The piezoelectric coefficient depends on the matrix material and piezoelectric particles. Nevertheless, the findings revealed that the combination with CFRPs caused the piezoelectric coefficient to decrease. Moreover, we discovered that the KNN/EP material lost its piezoelectricity after being compounded with CFRPs (Figure 8). Hence, we adjusted the polarization step to after the CFRP lamination, and Figure 8 shows the results. The d₃₃ of the CFRP/KNN/EP piezoelectric composite could reach approximately 4.7 pC/N, indicating that the piezoelectric polymer can be effectively polarized when CFRPs were used as the electrode.

Figure 9 shows the three-point bending test results for the open circuit and short circuit situations. The three-point bending test was based on Japanese Industrial Standards (JIS) K 7074 [34]; the specimen was the 2/5 size of JIS K 7074, except for the thickness. The three-point bending test was performed using a universal testing machine (Autograph AG-50kNXD, Shimadzu Corporation, Kyoto, Japan) at a speed of 1 mm/min. A cyclic bending mode was used to ensure data stability. The maximum displacement was limited to 1 mm, and the sample was circled five times within the 0.5–1 mm range. Each sample was tested at least four times, and the average value was recorded. The load–displacement curve was observed to be different because of the influence of transverse piezoelectricity on the material, and this influence corresponds to Equations (4) and (7). According to the load–deflection diagram, Young’s modulus,$E_{11}^{\mathrm{c}}$, of the CFRP/KNN/EP composite material can be calculated from Equation (14). Therefore, Young’s modulus, ${\left(E_{11}^{\mathrm{c}}\right)}_{\mathrm{short}}$, in the short circuit condition is approximately 13.1 GPa; furthermore, the elastic compliance in the short circuit $\mathrm{condition} {(s_{11}^{\mathrm{c}})}_{\mathrm{short}}$ can be obtained by first substituting the value of ${\left(E_{11}^{\mathrm{c}}\right)}_{\mathrm{short}}$ in Equation (7). Moreover, the calculated Young’s modulus, ${\left(E_{11}^{\mathrm{c}}\right)}_{\mathrm{open}}$, in the open circuit condition was approximately 12.2 GPa, and the reciprocal of this result was ${(s_{11}^{\mathrm{c}})}_{\mathrm{short}}-d_{31}{}^2/{ϵ}_{33}$. Hence, if we measure Young’s modulus, $E_{11}^{\mathrm{piezo}}$, of the KNN/EP material, we can predict the d₃₁ coefficient.

4.2. Electrical Energy

To evaluate the electrical energy generated by the CFRP/KNN/EP composite material’s cyclic bending, the peak-to-peak output voltage, $V_{\mathrm{pp}}$, was recorded using a data logger (Keyence NR-500, Keyence Co., Osaka, Japan) in the three-point bending test. To apply a load to the CFRP/KNN/EP composite material, the sample was first fixed on the fulcrum, and then the maximum bending displacement was set to 1 mm with a test speed of 1 mm/s. The experimental results are shown in Figure 10. Although the output voltage was unstable at the beginning of the load stage, the relationship between the output voltage and the bending stress was still obvious.

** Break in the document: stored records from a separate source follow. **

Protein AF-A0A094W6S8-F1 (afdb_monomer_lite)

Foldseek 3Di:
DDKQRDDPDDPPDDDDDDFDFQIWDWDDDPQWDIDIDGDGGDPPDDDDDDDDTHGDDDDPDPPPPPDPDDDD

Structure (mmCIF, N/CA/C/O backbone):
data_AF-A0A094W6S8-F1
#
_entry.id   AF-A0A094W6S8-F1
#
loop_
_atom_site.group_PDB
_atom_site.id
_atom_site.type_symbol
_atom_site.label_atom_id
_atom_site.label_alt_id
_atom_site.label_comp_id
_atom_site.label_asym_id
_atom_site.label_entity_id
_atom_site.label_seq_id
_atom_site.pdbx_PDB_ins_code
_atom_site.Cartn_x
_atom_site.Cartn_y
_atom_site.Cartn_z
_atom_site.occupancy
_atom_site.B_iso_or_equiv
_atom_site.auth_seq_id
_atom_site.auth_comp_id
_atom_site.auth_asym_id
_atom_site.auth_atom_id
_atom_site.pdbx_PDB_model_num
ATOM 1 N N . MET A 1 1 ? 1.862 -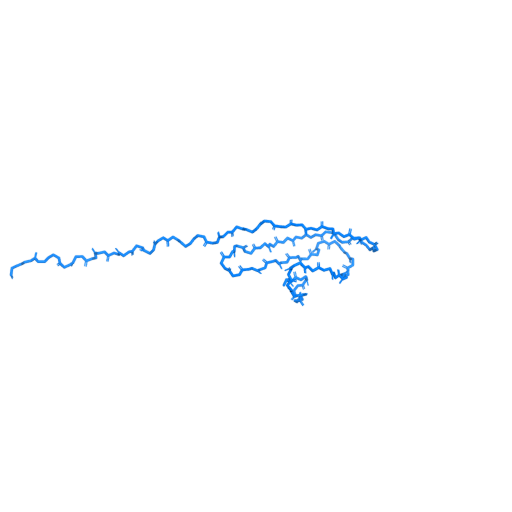3.836 4.773 1.00 95.69 1 MET A N 1
ATOM 2 C CA . MET A 1 1 ? 1.554 -2.929 3.642 1.00 95.69 1 MET A CA 1
ATOM 3 C C . MET A 1 1 ? 1.658 -3.825 2.449 1.00 95.69 1 MET A C 1
ATOM 5 O O . MET A 1 1 ? 2.673 -4.484 2.346 1.00 95.69 1 MET A O 1
ATOM 9 N N . PHE A 1 2 ? 0.660 -3.876 1.578 1.00 97.94 2 PHE A N 1
ATOM 10 C CA . PHE A 1 2 ? 0.728 -4.791 0.445 1.00 97.94 2 PHE A CA 1
ATOM 11 C C . PHE A 1 2 ? 0.900 -4.029 -0.862 1.00 97.94 2 PHE A C 1
ATOM 13 O O . PHE A 1 2 ? 0.178 -3.057 -1.098 1.00 97.94 2 PHE A O 1
ATOM 20 N N . PHE A 1 3 ? 1.811 -4.502 -1.707 1.00 97.50 3 PHE A N 1
ATOM 21 C CA . PHE A 1 3 ? 2.015 -4.025 -3.071 1.00 97.50 3 PHE A CA 1
ATOM 22 C C . PHE A 1 3 ? 1.857 -5.200 -4.033 1.00 97.50 3 PHE A C 1
ATOM 24 O O . PHE A 1 3 ? 2.525 -6.216 -3.879 1.00 97.50 3 PHE A O 1
ATOM 31 N N . ASP A 1 4 ? 0.902 -5.111 -4.957 1.00 97.56 4 ASP A N 1
ATOM 32 C CA . ASP A 1 4 ? 0.510 -6.209 -5.855 1.00 97.56 4 ASP A CA 1
ATOM 33 C C . ASP A 1 4 ? 0.243 -7.546 -5.125 1.00 97.56 4 ASP A C 1
ATOM 35 O O . ASP A 1 4 ? 0.397 -8.629 -5.675 1.00 97.56 4 ASP A O 1
ATOM 39 N N . GLY A 1 5 ? -0.212 -7.472 -3.868 1.00 97.38 5 GLY A N 1
ATOM 40 C CA . GLY A 1 5 ? -0.503 -8.639 -3.025 1.00 97.38 5 GLY A CA 1
ATOM 41 C C . GLY A 1 5 ? 0.677 -9.149 -2.191 1.00 97.38 5 GLY A C 1
ATOM 42 O O . GLY A 1 5 ? 0.460 -9.979 -1.314 1.00 97.38 5 GLY A O 1
ATOM 43 N N . ILE A 1 6 ? 1.882 -8.614 -2.389 1.00 97.75 6 ILE A N 1
ATOM 44 C CA . ILE A 1 6 ? 3.086 -8.948 -1.617 1.00 97.75 6 ILE A CA 1
ATOM 45 C C . ILE A 1 6 ? 3.139 -8.074 -0.362 1.00 97.75 6 ILE A C 1
ATOM 47 O O . ILE A 1 6 ? 2.968 -6.859 -0.467 1.00 97.75 6 ILE A O 1
ATOM 51 N N . ASP A 1 7 ? 3.370 -8.660 0.819 1.00 97.44 7 ASP A N 1
ATOM 52 C CA . ASP A 1 7 ? 3.572 -7.884 2.051 1.00 97.44 7 ASP A CA 1
ATOM 53 C C . ASP A 1 7 ? 4.971 -7.258 2.072 1.00 97.44 7 ASP A C 1
ATOM 55 O O . ASP A 1 7 ? 5.978 -7.957 2.127 1.00 97.44 7 ASP A O 1
ATOM 59 N N . LEU A 1 8 ? 5.015 -5.929 2.045 1.00 96.75 8 LEU A N 1
ATOM 60 C CA . LEU A 1 8 ? 6.230 -5.125 2.142 1.00 96.75 8 LEU A CA 1
ATOM 61 C C . LEU A 1 8 ? 6.511 -4.641 3.578 1.00 96.75 8 LEU A C 1
ATOM 63 O O . LEU A 1 8 ? 7.513 -3.976 3.816 1.00 96.75 8 LEU A O 1
ATOM 67 N N . GLY A 1 9 ? 5.645 -4.944 4.555 1.00 96.75 9 GLY A N 1
ATOM 68 C CA . GLY A 1 9 ? 5.882 -4.619 5.967 1.00 96.75 9 GLY A CA 1
ATOM 69 C C . GLY A 1 9 ? 5.125 -3.392 6.488 1.00 96.75 9 GLY A C 1
ATOM 70 O O . GLY A 1 9 ? 3.949 -3.182 6.184 1.00 96.75 9 GLY A O 1
ATOM 71 N N . ARG A 1 10 ? 5.736 -2.604 7.376 1.00 96.56 10 ARG A N 1
ATOM 72 C CA . ARG A 1 10 ? 5.049 -1.539 8.138 1.00 96.56 10 ARG A CA 1
ATOM 73 C C . ARG A 1 10 ? 5.526 -0.154 7.712 1.00 96.56 10 ARG A C 1
ATOM 75 O O . ARG A 1 10 ? 6.687 0.016 7.380 1.00 96.56 10 ARG A O 1
ATOM 82 N N . THR A 1 11 ? 4.625 0.826 7.742 1.00 94.62 11 THR A N 1
ATOM 83 C CA . THR A 1 11 ? 4.932 2.236 7.453 1.00 94.62 11 THR A CA 1
ATOM 84 C C . THR A 1 11 ? 5.482 2.957 8.696 1.00 94.62 11 THR A C 1
ATOM 86 O O . THR A 1 11 ? 5.026 2.631 9.796 1.00 94.62 11 THR A O 1
ATOM 89 N N . PRO A 1 12 ? 6.355 3.976 8.554 1.00 96.25 12 PRO A N 1
ATOM 90 C CA . PRO A 1 12 ? 6.925 4.483 7.302 1.00 96.25 12 PRO A CA 1
ATOM 91 C C . PRO A 1 12 ? 7.885 3.469 6.668 1.00 96.25 12 PRO A C 1
ATOM 93 O O . PRO A 1 12 ? 8.606 2.772 7.371 1.00 96.25 12 PRO A O 1
AT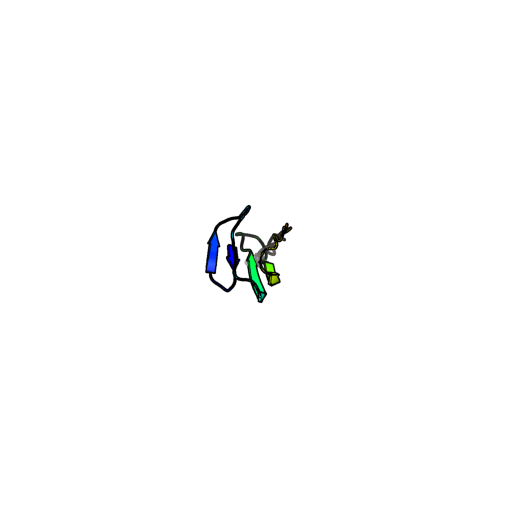OM 96 N N . LEU A 1 13 ? 7.855 3.370 5.339 1.00 95.75 13 LEU A N 1
ATOM 97 C CA . LEU A 1 13 ? 8.645 2.406 4.576 1.00 95.75 13 LEU A CA 1
ATOM 98 C C . LEU A 1 13 ? 9.228 3.096 3.345 1.00 95.75 13 LEU A C 1
ATOM 100 O O . LEU A 1 13 ? 8.493 3.766 2.622 1.00 95.75 13 LEU A O 1
ATOM 104 N N . ASN A 1 14 ? 10.519 2.886 3.100 1.00 96.12 14 ASN A N 1
ATOM 105 C CA . ASN A 1 14 ? 11.160 3.187 1.826 1.00 96.12 14 ASN A CA 1
ATOM 106 C C . ASN A 1 14 ? 11.607 1.860 1.203 1.00 96.12 14 ASN A C 1
ATOM 108 O O . ASN A 1 14 ? 12.292 1.079 1.861 1.00 96.12 14 ASN A O 1
ATOM 112 N N . THR A 1 15 ? 11.151 1.563 -0.011 1.00 95.38 15 THR A N 1
ATOM 113 C CA . THR A 1 15 ? 11.389 0.272 -0.662 1.00 95.38 15 THR A CA 1
ATOM 114 C C . THR A 1 15 ? 11.269 0.402 -2.174 1.00 95.38 15 THR A C 1
ATOM 116 O O . THR A 1 15 ? 10.520 1.243 -2.677 1.00 95.38 15 THR A O 1
ATOM 119 N N . GLU A 1 16 ? 12.005 -0.436 -2.894 1.00 95.94 16 GLU A N 1
ATOM 120 C CA . GLU A 1 16 ? 11.935 -0.515 -4.345 1.00 95.94 16 GLU A CA 1
ATOM 121 C C . GLU A 1 16 ? 10.786 -1.422 -4.774 1.00 95.94 16 GLU A C 1
ATOM 1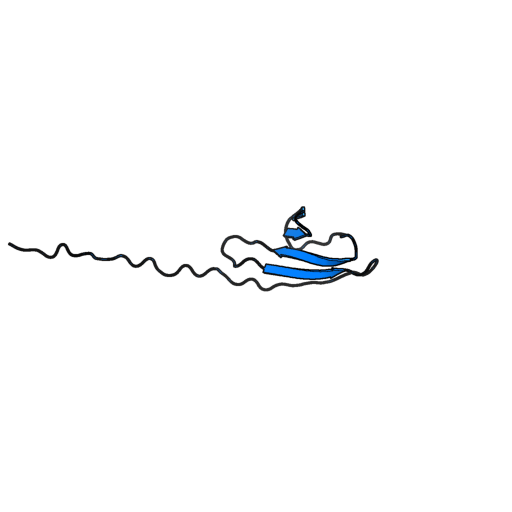23 O O . GLU A 1 16 ? 10.530 -2.473 -4.186 1.00 95.94 16 GLU A O 1
ATOM 128 N N . VAL A 1 17 ? 10.089 -1.013 -5.830 1.00 95.62 17 VAL A N 1
ATOM 129 C CA . VAL A 1 17 ? 8.996 -1.783 -6.420 1.00 95.62 17 VAL A CA 1
ATOM 130 C C . VAL A 1 17 ? 9.120 -1.785 -7.943 1.00 95.62 17 VAL A C 1
ATOM 132 O O . VAL A 1 17 ? 9.624 -0.817 -8.517 1.00 95.62 17 VAL A O 1
ATOM 135 N N . PRO A 1 18 ? 8.647 -2.839 -8.632 1.00 95.38 18 PRO A N 1
ATOM 136 C CA . PRO A 1 18 ? 8.696 -2.880 -10.087 1.00 95.38 18 PRO A CA 1
ATOM 137 C C . PRO A 1 18 ? 7.893 -1.733 -10.734 1.00 95.38 18 PRO A C 1
ATOM 139 O O . PRO A 1 18 ? 6.758 -1.467 -10.314 1.00 95.38 18 PRO A O 1
ATOM 142 N N . PRO A 1 19 ? 8.414 -1.090 -11.796 1.00 97.12 19 PRO A N 1
ATOM 143 C CA . PRO A 1 19 ? 7.693 -0.041 -12.511 1.00 97.12 19 PRO A CA 1
ATOM 144 C C . PRO A 1 19 ? 6.471 -0.609 -13.227 1.00 97.12 19 PRO A C 1
ATOM 146 O O . PRO A 1 19 ? 6.474 -1.752 -13.678 1.00 97.12 19 PRO A O 1
ATOM 149 N N . GLY A 1 20 ? 5.407 0.173 -13.365 1.00 97.12 20 GLY A N 1
ATOM 150 C CA . GLY A 1 20 ? 4.252 -0.226 -14.158 1.00 97.12 20 GLY A CA 1
ATOM 151 C C . GLY A 1 20 ? 3.019 0.630 -13.931 1.00 97.12 20 GLY A C 1
ATOM 152 O O . GLY A 1 20 ? 2.894 1.370 -12.953 1.00 97.12 20 GLY A O 1
ATOM 153 N N . THR A 1 21 ? 2.077 0.492 -14.854 1.00 94.56 21 THR A N 1
ATOM 154 C CA . THR A 1 21 ? 0.741 1.075 -14.756 1.00 94.56 21 THR A CA 1
ATOM 155 C C . THR A 1 21 ? -0.163 0.188 -13.909 1.00 94.56 21 THR A C 1
ATOM 157 O O . THR A 1 21 ? -0.092 -1.035 -14.006 1.00 94.56 21 THR A O 1
ATOM 160 N N . ASN A 1 22 ? -1.072 0.798 -13.146 1.00 95.00 22 ASN A N 1
ATOM 161 C CA . ASN A 1 22 ? -2.138 0.092 -12.427 1.00 95.00 22 ASN A CA 1
ATOM 162 C C . ASN A 1 22 ? -1.657 -0.827 -11.282 1.00 95.00 22 ASN A C 1
ATOM 164 O O . ASN A 1 22 ? -2.324 -1.807 -10.947 1.00 95.00 22 ASN A O 1
ATOM 168 N N . ARG A 1 23 ? -0.524 -0.488 -10.659 1.00 97.19 23 ARG A N 1
ATOM 169 C CA . ARG A 1 23 ? 0.037 -1.194 -9.500 1.00 97.19 23 ARG A CA 1
ATOM 170 C C . ARG A 1 23 ? -0.887 -1.063 -8.298 1.00 97.19 23 ARG A C 1
ATOM 172 O O . ARG A 1 23 ? -1.371 0.030 -8.009 1.00 97.19 23 ARG A O 1
ATOM 179 N N . ARG A 1 24 ? -1.158 -2.152 -7.585 1.00 98.12 24 ARG A N 1
ATOM 180 C CA . ARG A 1 24 ? -2.115 -2.181 -6.476 1.00 98.12 24 ARG A CA 1
ATOM 181 C C . ARG A 1 24 ? -1.416 -1.940 -5.145 1.00 98.12 24 ARG A C 1
ATOM 183 O O . ARG A 1 24 ? -0.689 -2.800 -4.663 1.00 98.12 24 ARG A O 1
ATOM 190 N N . LEU A 1 25 ? -1.757 -0.840 -4.483 1.00 97.56 25 LEU A N 1
ATOM 191 C CA . LEU A 1 25 ? -1.333 -0.546 -3.115 1.00 97.56 25 LEU A CA 1
ATOM 192 C C . LEU A 1 25 ? -2.484 -0.790 -2.130 1.00 97.56 25 LEU A C 1
ATOM 194 O O . LEU A 1 25 ? -3.616 -0.346 -2.352 1.00 97.56 25 LEU A O 1
ATOM 198 N N . VAL A 1 26 ? -2.199 -1.488 -1.027 1.00 98.31 26 VAL A N 1
ATOM 199 C CA . VAL A 1 26 ? -3.142 -1.704 0.077 1.00 98.31 26 VAL A CA 1
ATOM 200 C C . VAL A 1 26 ? -2.494 -1.379 1.421 1.00 98.31 26 VAL A C 1
ATOM 202 O O . VAL A 1 26 ? -1.485 -1.973 1.809 1.00 98.31 26 VAL A O 1
ATOM 205 N N . LEU A 1 27 ? -3.136 -0.488 2.177 1.00 98.12 27 LEU A N 1
ATOM 206 C CA . LEU A 1 27 ? -2.762 -0.154 3.550 1.00 98.12 27 LEU A CA 1
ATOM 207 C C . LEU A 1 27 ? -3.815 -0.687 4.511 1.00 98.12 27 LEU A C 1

The output electric energy,$U_{\mathrm{e}}$, was evaluated on the basis of the load resistance, $R$ (approximately 300 $\mathsf{\Omega }$), the measured output voltage, $V_{\mathrm{out}}$, and the time, $t$. Therefore, the output electric energy is given as follows:

$$U_{\mathrm{e}}={{\displaystyle \int }}^{ }\frac{V_{\mathrm{out}}{\left(t\right)}^2}{R}\mathrm{d}t$$

(16)

Because the bending stress clearly correlates with the output voltage, the curve was fitted by taking the extreme value. We fit the output voltage value to a curve, which could facilitate the observation of the change of the output voltage during the bending test and predict the future trend. The preset displacement was reached after 85 s. The average output peak voltage ${\overline{|V}}_{\mathrm{pp}}|$ = 0.51 mV was measured during cyclic bending with 80 s per cycle. Additionally, since the piezoelectric material generates an alternating voltage (Figure 11), the relationship between voltage and time can be written as follows:

$$V_{\mathrm{out}}=-{\overline{V}}_{\mathrm{pp}}\sin \frac{\pi }{40}t.$$

(17)

As an example, electric energy output ($U_{\mathrm{e}}$) can be calculated using Equation (16), where t = 145 s is the time to initially reach the peak. Therefore, the actual output power in the three-point bending test was $6.67\times {10}^{-6} \mathrm{J}$.

4.3. Strain Energy

Furthermore, the strain energy in the composite beam can be written as follows:

$$U_{\mathrm{s}}=\frac{2}{2{\left(E_{11}^{\mathrm{c}}\right)}_{\mathrm{o}}I}\underset{0}{\overset{l/2}{{\displaystyle \int }}}{\left(M\right)}^2\mathrm{d}x=\frac{P^2{l}^3}{24{\left(E_{11}^{\mathrm{c}}\right)}_{\mathrm{o}}I},$$

(18)

where $I=b{\left(2h\right)}^3/12$ is the moment of inertia of the rectangle cross-section. ${\left(E_{11}^{\mathrm{c}}\right)}_{\mathrm{open}}=12.2 \mathrm{GPa}$ was evaluated from the bending test in the previous section. Furthermore, the output voltage reached the peak value and the applied load, $P$, was 23.1 N. Thus, $U_{\mathrm{s}}=0.04315 \mathrm{J}$. The total energy conversion efficiency, $({\eta }_{\mathrm{piezo}}/\%)$, was calculated on the basis of the ratio of the output electrical energy ($6.67\times {10}^{-6} \mathrm{J}$) to the input mechanical energy, $U_{\mathrm{s}}$. We determined the conversion efficiency to be ${\eta }_{\mathrm{piezo} }$ = 0.01546%.

5. Conclusions

In this study, we proposed a design for an asymmetric stress self-sensor using potassium sodium niobate nanocomposites with CFRP electrodes. The piezoelectric material can be successfully polarized when the CFRPs are used as an electrode by optimizing the test procedure and adjusting the polarization after the CFRP laminate. The three-point bending test demonstrated that the transverse piezoelectric coefficient can be calculated using bending behavior, and the output voltage generated by the test was stable. Additionally, the piezoelectric efficiency can be calculated from the conversion of electrical and strain energies, which offers the feasibility of practicability.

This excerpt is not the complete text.